⟨
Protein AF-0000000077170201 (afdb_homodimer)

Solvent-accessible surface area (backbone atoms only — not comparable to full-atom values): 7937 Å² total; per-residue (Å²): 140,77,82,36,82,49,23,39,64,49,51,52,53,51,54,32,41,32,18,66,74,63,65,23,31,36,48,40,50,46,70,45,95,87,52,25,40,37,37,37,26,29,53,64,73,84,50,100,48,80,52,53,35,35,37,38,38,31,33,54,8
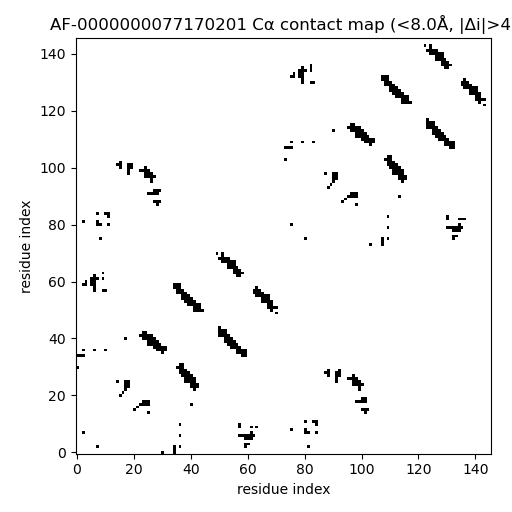1,33,49,76,48,77,54,54,54,68,76,73,126,140,78,80,37,81,50,24,39,62,46,49,52,54,51,53,32,40,32,18,65,74,64,65,22,30,36,48,39,51,47,71,44,94,86,52,26,40,38,38,37,26,27,54,63,72,82,51,101,48,80,51,55,36,35,37,36,38,31,33,55,82,32,49,75,46,78,52,57,54,68,74,75,122

pLDDT: mean 85.6, std 18.37, range [29.09, 98.31]

Organism: Gloeobacter violaceus (strain ATCC 29082 / PCC 7421) (NCBI:txid251221)

InterPro domains:
  IPR054181 Domain of unknown function DUF6888 [PF21828] (3-64)

Radius of gyration: 15.18 Å; Cα contacts (8 Å, |Δi|>4): 308; chains: 2; bounding box: 34×42×43 Å

Secondary structure (DSSP, 8-state):
----TTHHHHHHHHHHIIIIIS---EEEEEE-TTS-EEEEES--SSSSS----EEEEE-TT--EEEEE-----/----TTHHHHHHHHHHIIIIIS---EEEEEE-TTS-EEEEES--SSSSS----EEEEE-TT--EEEEE-----

Nearest PDB structures (foldseek):
  9g6k-assembly1_LX  TM=5.643E-01  e=4.663E-01  Toxoplasma gondii
  4gfo-assembly1_A  TM=5.097E-01  e=5.059E+00  Homo sapiens
  9g6k-assembly1_LX  TM=5.622E-01  e=5.120E-01  Toxoplasma gondii
  2ich-assembly1_A  TM=6.549E-01  e=6.350E+00  Nitrosomonas europaea
  2ich-assembly2_B  TM=5.973E-01  e=7.180E+00  Nitrosomonas europaea

Sequence (146 aa):
MSPTPEQLPAFFLRCRELTERYNRPIEVIVIDSDGSICITAGYSQRQTGPKDTVYIEITPQGQVTLYGTREDDMSPTPEQLPAFFLRCRELTERYNRPIEVIVIDSDGSICITAGYSQRQTGPKDTVYIEITPQGQVTLYGTREDD

Structure (mmCIF, N/CA/C/O backbone):
data_AF-0000000077170201-model_v1
#
loop_
_entity.id
_entity.type
_entity.pdbx_description
1 polymer 'Gsr3668 protein'
#
loop_
_atom_site.group_PDB
_atom_site.id
_atom_site.type_symbol
_atom_site.label_atom_id
_atom_site.label_alt_id
_atom_site.label_comp_id
_atom_site.label_asym_id
_atom_site.label_entity_id
_atom_site.label_seq_id
_atom_site.pdbx_PDB_ins_code
_atom_site.Cartn_x
_atom_site.Cartn_y
_atom_site.Cartn_z
_atom_site.occupancy
_atom_site.B_iso_or_equiv
_atom_site.auth_seq_id
_atom_site.auth_comp_id
_atom_site.auth_asym_id
_atom_site.auth_atom_id
_atom_site.pdbx_PDB_model_num
ATOM 1 N N . MET A 1 1 ? -15.453 -6.688 -2.574 1 80.75 1 MET A N 1
ATOM 2 C CA . MET A 1 1 ? -14.656 -7.281 -3.643 1 80.75 1 MET A CA 1
ATOM 3 C C . MET A 1 1 ? -13.188 -7.344 -3.252 1 80.75 1 MET A C 1
ATOM 5 O O . MET A 1 1 ? -12.688 -6.461 -2.551 1 80.75 1 MET A O 1
ATOM 9 N N . SER A 1 2 ? -12.484 -8.461 -3.594 1 91.88 2 SER A N 1
ATOM 10 C CA . SER A 1 2 ? -11.078 -8.664 -3.254 1 91.88 2 SER A CA 1
ATOM 11 C C . SER A 1 2 ? -10.18 -8.484 -4.477 1 91.88 2 SER A C 1
ATOM 13 O O . SER A 1 2 ? -10.617 -8.688 -5.609 1 91.88 2 SER A O 1
ATOM 15 N N . PRO A 1 3 ? -8.961 -8.008 -4.285 1 96.88 3 PRO A N 1
ATOM 16 C CA . PRO A 1 3 ? -8.039 -7.84 -5.414 1 96.88 3 PRO A CA 1
ATOM 17 C C . PRO A 1 3 ? -7.73 -9.156 -6.125 1 96.88 3 PRO A C 1
ATOM 19 O O . PRO A 1 3 ? -7.723 -10.219 -5.492 1 96.88 3 PRO A O 1
ATOM 22 N N . THR A 1 4 ? -7.535 -9.102 -7.398 1 96.81 4 THR A N 1
ATOM 23 C CA . THR A 1 4 ? -7.133 -10.266 -8.172 1 96.81 4 THR A CA 1
ATOM 24 C C . THR A 1 4 ? -5.645 -10.547 -8 1 96.81 4 THR A C 1
ATOM 26 O O . THR A 1 4 ? -4.883 -9.664 -7.598 1 96.81 4 THR A O 1
ATOM 29 N N . PRO A 1 5 ? -5.266 -11.727 -8.336 1 96.19 5 PRO A N 1
ATOM 30 C CA . PRO A 1 5 ? -3.838 -12.047 -8.25 1 96.19 5 PRO A CA 1
ATOM 31 C C . PRO A 1 5 ? -2.982 -11.164 -9.156 1 96.19 5 PRO A C 1
ATOM 33 O O . PRO A 1 5 ? -1.808 -10.93 -8.867 1 96.19 5 PRO A O 1
ATOM 36 N N . GLU A 1 6 ? -3.549 -10.719 -10.227 1 96.56 6 GLU A N 1
ATOM 37 C CA . GLU A 1 6 ? -2.83 -9.852 -11.156 1 96.56 6 GLU A CA 1
ATOM 38 C C . GLU A 1 6 ? -2.656 -8.453 -10.578 1 96.56 6 GLU A C 1
ATOM 40 O O . GLU A 1 6 ? -1.68 -7.762 -10.891 1 96.56 6 GLU A O 1
ATOM 45 N N . GLN A 1 7 ? -3.523 -8 -9.688 1 98.25 7 GLN A N 1
ATOM 46 C CA . GLN A 1 7 ? -3.52 -6.648 -9.133 1 98.25 7 GLN A CA 1
ATOM 47 C C . GLN A 1 7 ? -2.488 -6.516 -8.016 1 98.25 7 GLN A C 1
ATOM 49 O O . GLN A 1 7 ? -1.863 -5.461 -7.867 1 98.25 7 GLN A O 1
ATOM 54 N N . LEU A 1 8 ? -2.326 -7.586 -7.352 1 97.88 8 LEU A N 1
ATOM 55 C CA . LEU A 1 8 ? -1.606 -7.512 -6.082 1 97.88 8 LEU A CA 1
ATOM 56 C C . LEU A 1 8 ? -0.142 -7.148 -6.309 1 97.88 8 LEU A C 1
ATOM 58 O O . LEU A 1 8 ? 0.374 -6.219 -5.688 1 97.88 8 LEU A O 1
ATOM 62 N N . PRO A 1 9 ? 0.578 -7.805 -7.246 1 97.31 9 PRO A N 1
ATOM 63 C CA . PRO A 1 9 ? 1.962 -7.387 -7.484 1 97.31 9 PRO A CA 1
ATOM 64 C C . PRO A 1 9 ? 2.066 -5.961 -8.016 1 97.31 9 PRO A C 1
ATOM 66 O O . PRO A 1 9 ? 2.992 -5.23 -7.652 1 97.31 9 PRO A O 1
ATOM 69 N N . ALA A 1 10 ? 1.198 -5.594 -8.859 1 97.31 10 ALA A N 1
ATOM 70 C CA . ALA A 1 10 ? 1.198 -4.23 -9.383 1 97.31 10 ALA A CA 1
ATOM 71 C C . ALA A 1 10 ? 0.978 -3.213 -8.266 1 97.31 10 ALA A C 1
ATOM 73 O O . ALA A 1 10 ? 1.618 -2.158 -8.25 1 97.31 10 ALA A O 1
ATOM 74 N N . PHE A 1 11 ? 0.023 -3.539 -7.406 1 98.19 11 PHE A N 1
ATOM 75 C CA . PHE A 1 11 ? -0.257 -2.682 -6.258 1 98.19 11 PHE A CA 1
ATOM 76 C C . PHE A 1 11 ? 0.998 -2.471 -5.422 1 98.19 11 PHE A C 1
ATOM 78 O O . PHE A 1 11 ? 1.363 -1.334 -5.113 1 98.19 11 PHE A O 1
ATOM 85 N N . PHE A 1 12 ? 1.662 -3.475 -5.066 1 98.06 12 PHE A N 1
ATOM 86 C CA . PHE A 1 12 ? 2.871 -3.387 -4.258 1 98.06 12 PHE A CA 1
ATOM 87 C C . PHE A 1 12 ? 3.91 -2.496 -4.926 1 98.06 12 PHE A C 1
ATOM 89 O O . PHE A 1 12 ? 4.461 -1.593 -4.297 1 98.06 12 PHE A O 1
ATOM 96 N N . LEU A 1 13 ? 4.172 -2.777 -6.18 1 97.06 13 LEU A N 1
ATOM 97 C CA . LEU A 1 13 ? 5.199 -2.037 -6.91 1 97.06 13 LEU A CA 1
ATOM 98 C C . LEU A 1 13 ? 4.871 -0.549 -6.949 1 97.06 13 LEU A C 1
ATOM 100 O O . LEU A 1 13 ? 5.738 0.289 -6.688 1 97.06 13 LEU A O 1
ATOM 104 N N . ARG A 1 14 ? 3.609 -0.135 -7.164 1 96.56 14 ARG A N 1
ATOM 105 C CA . ARG A 1 14 ? 3.246 1.275 -7.254 1 96.56 14 ARG A CA 1
ATOM 106 C C . ARG A 1 14 ? 3.328 1.951 -5.891 1 96.56 14 ARG A C 1
ATOM 108 O O . ARG A 1 14 ? 3.781 3.094 -5.781 1 96.56 14 ARG A O 1
ATOM 115 N N . CYS A 1 15 ? 2.826 1.204 -4.902 1 97.62 15 CYS A N 1
ATOM 116 C CA . CYS A 1 15 ? 2.914 1.774 -3.564 1 97.62 15 CYS A CA 1
ATOM 117 C C . CYS A 1 15 ? 4.363 2.051 -3.186 1 97.62 15 CYS A C 1
ATOM 119 O O . CYS A 1 15 ? 4.684 3.131 -2.68 1 97.62 15 CYS A O 1
ATOM 121 N N . ARG A 1 16 ? 5.18 1.126 -3.389 1 96.5 16 ARG A N 1
ATOM 122 C CA . ARG A 1 16 ? 6.594 1.292 -3.057 1 96.5 16 ARG A CA 1
ATOM 123 C C . ARG A 1 16 ? 7.203 2.453 -3.834 1 96.5 16 ARG A C 1
ATOM 125 O O . ARG A 1 16 ? 7.949 3.26 -3.273 1 96.5 16 ARG A O 1
ATOM 132 N N . GLU A 1 17 ? 6.957 2.562 -5.109 1 94.38 17 GLU A N 1
ATOM 133 C CA . GLU A 1 17 ? 7.473 3.645 -5.941 1 94.38 17 GLU A CA 1
ATOM 134 C C . GLU A 1 17 ? 7.012 5.004 -5.43 1 94.38 17 GLU A C 1
ATOM 136 O O . GLU A 1 17 ? 7.809 5.938 -5.324 1 94.38 17 GLU A O 1
ATOM 141 N N . LEU A 1 18 ? 5.77 5.074 -5.137 1 92.81 18 LEU A N 1
ATOM 142 C CA . LEU A 1 18 ? 5.215 6.336 -4.652 1 92.81 18 LEU A CA 1
ATOM 143 C C . LEU A 1 18 ? 5.934 6.793 -3.389 1 92.81 18 LEU A C 1
ATOM 145 O O . LEU A 1 18 ? 6.312 7.961 -3.275 1 92.81 18 LEU A O 1
ATOM 149 N N . THR A 1 19 ? 6.168 5.914 -2.449 1 94.19 19 THR A N 1
ATOM 150 C CA . THR A 1 19 ? 6.723 6.277 -1.15 1 94.19 19 THR A CA 1
ATOM 151 C C . THR A 1 19 ? 8.242 6.418 -1.232 1 94.19 19 THR A C 1
ATOM 153 O O . THR A 1 19 ? 8.82 7.328 -0.633 1 94.19 19 THR A O 1
ATOM 156 N N . GLU A 1 20 ? 8.93 5.594 -1.95 1 91.12 20 GLU A N 1
ATOM 157 C CA . GLU A 1 20 ? 10.383 5.535 -1.916 1 91.12 20 GLU A CA 1
ATOM 158 C C . GLU A 1 20 ? 11 6.371 -3.037 1 91.12 20 GLU A C 1
ATOM 160 O O . GLU A 1 20 ? 12.008 7.047 -2.832 1 91.12 20 GLU A O 1
ATOM 165 N N . ARG A 1 21 ? 10.469 6.262 -4.145 1 89.5 21 ARG A N 1
ATOM 166 C CA . ARG A 1 21 ? 11.078 6.941 -5.281 1 89.5 21 ARG A CA 1
ATOM 167 C C . ARG A 1 21 ? 10.516 8.352 -5.441 1 89.5 21 ARG A C 1
ATOM 169 O O . ARG A 1 21 ? 11.266 9.289 -5.723 1 89.5 21 ARG A 
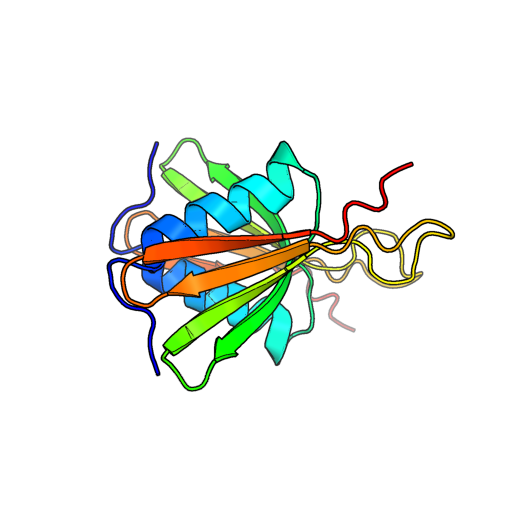O 1
ATOM 176 N N . TYR A 1 22 ? 9.18 8.539 -5.156 1 88.75 22 TYR A N 1
ATOM 177 C CA . TYR A 1 22 ? 8.547 9.82 -5.449 1 88.75 22 TYR A CA 1
ATOM 178 C C . TYR A 1 22 ? 8.219 10.578 -4.168 1 88.75 22 TYR A C 1
ATOM 180 O O . TYR A 1 22 ? 7.746 11.711 -4.211 1 88.75 22 TYR A O 1
ATOM 188 N N . ASN A 1 23 ? 8.477 9.93 -3.09 1 90.12 23 ASN A N 1
ATOM 189 C CA . ASN A 1 23 ? 8.234 10.531 -1.78 1 90.12 23 ASN A CA 1
ATOM 190 C C . ASN A 1 23 ? 6.809 11.055 -1.653 1 90.12 23 ASN A C 1
ATOM 192 O O . ASN A 1 23 ? 6.594 12.18 -1.213 1 90.12 23 ASN A O 1
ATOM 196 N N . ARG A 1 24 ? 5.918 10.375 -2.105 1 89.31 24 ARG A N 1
⟩
--- YOUR INSTRUCTIONS ---
Copy out only the lines above from the one with "ATOM 11 C C" to the one with "ATOM 17 C C", inclusive, exactly as they stand.

--- RESPONSE FOR THIS EXERCISE ---
ATOM 11 C C . SER A 1 2 ? -10.18 -8.484 -4.477 1 91.88 2 SER A C 1
ATOM 13 O O . SER A 1 2 ? -10.617 -8.688 -5.609 1 91.88 2 SER A O 1
ATOM 15 N N . PRO A 1 3 ? -8.961 -8.008 -4.285 1 96.88 3 PRO A N 1
ATOM 16 C CA . PRO A 1 3 ? -8.039 -7.84 -5.414 1 96.88 3 PRO A CA 1
ATOM 17 C C . PRO A 1 3 ? -7.73 -9.156 -6.125 1 96.88 3 PRO A C 1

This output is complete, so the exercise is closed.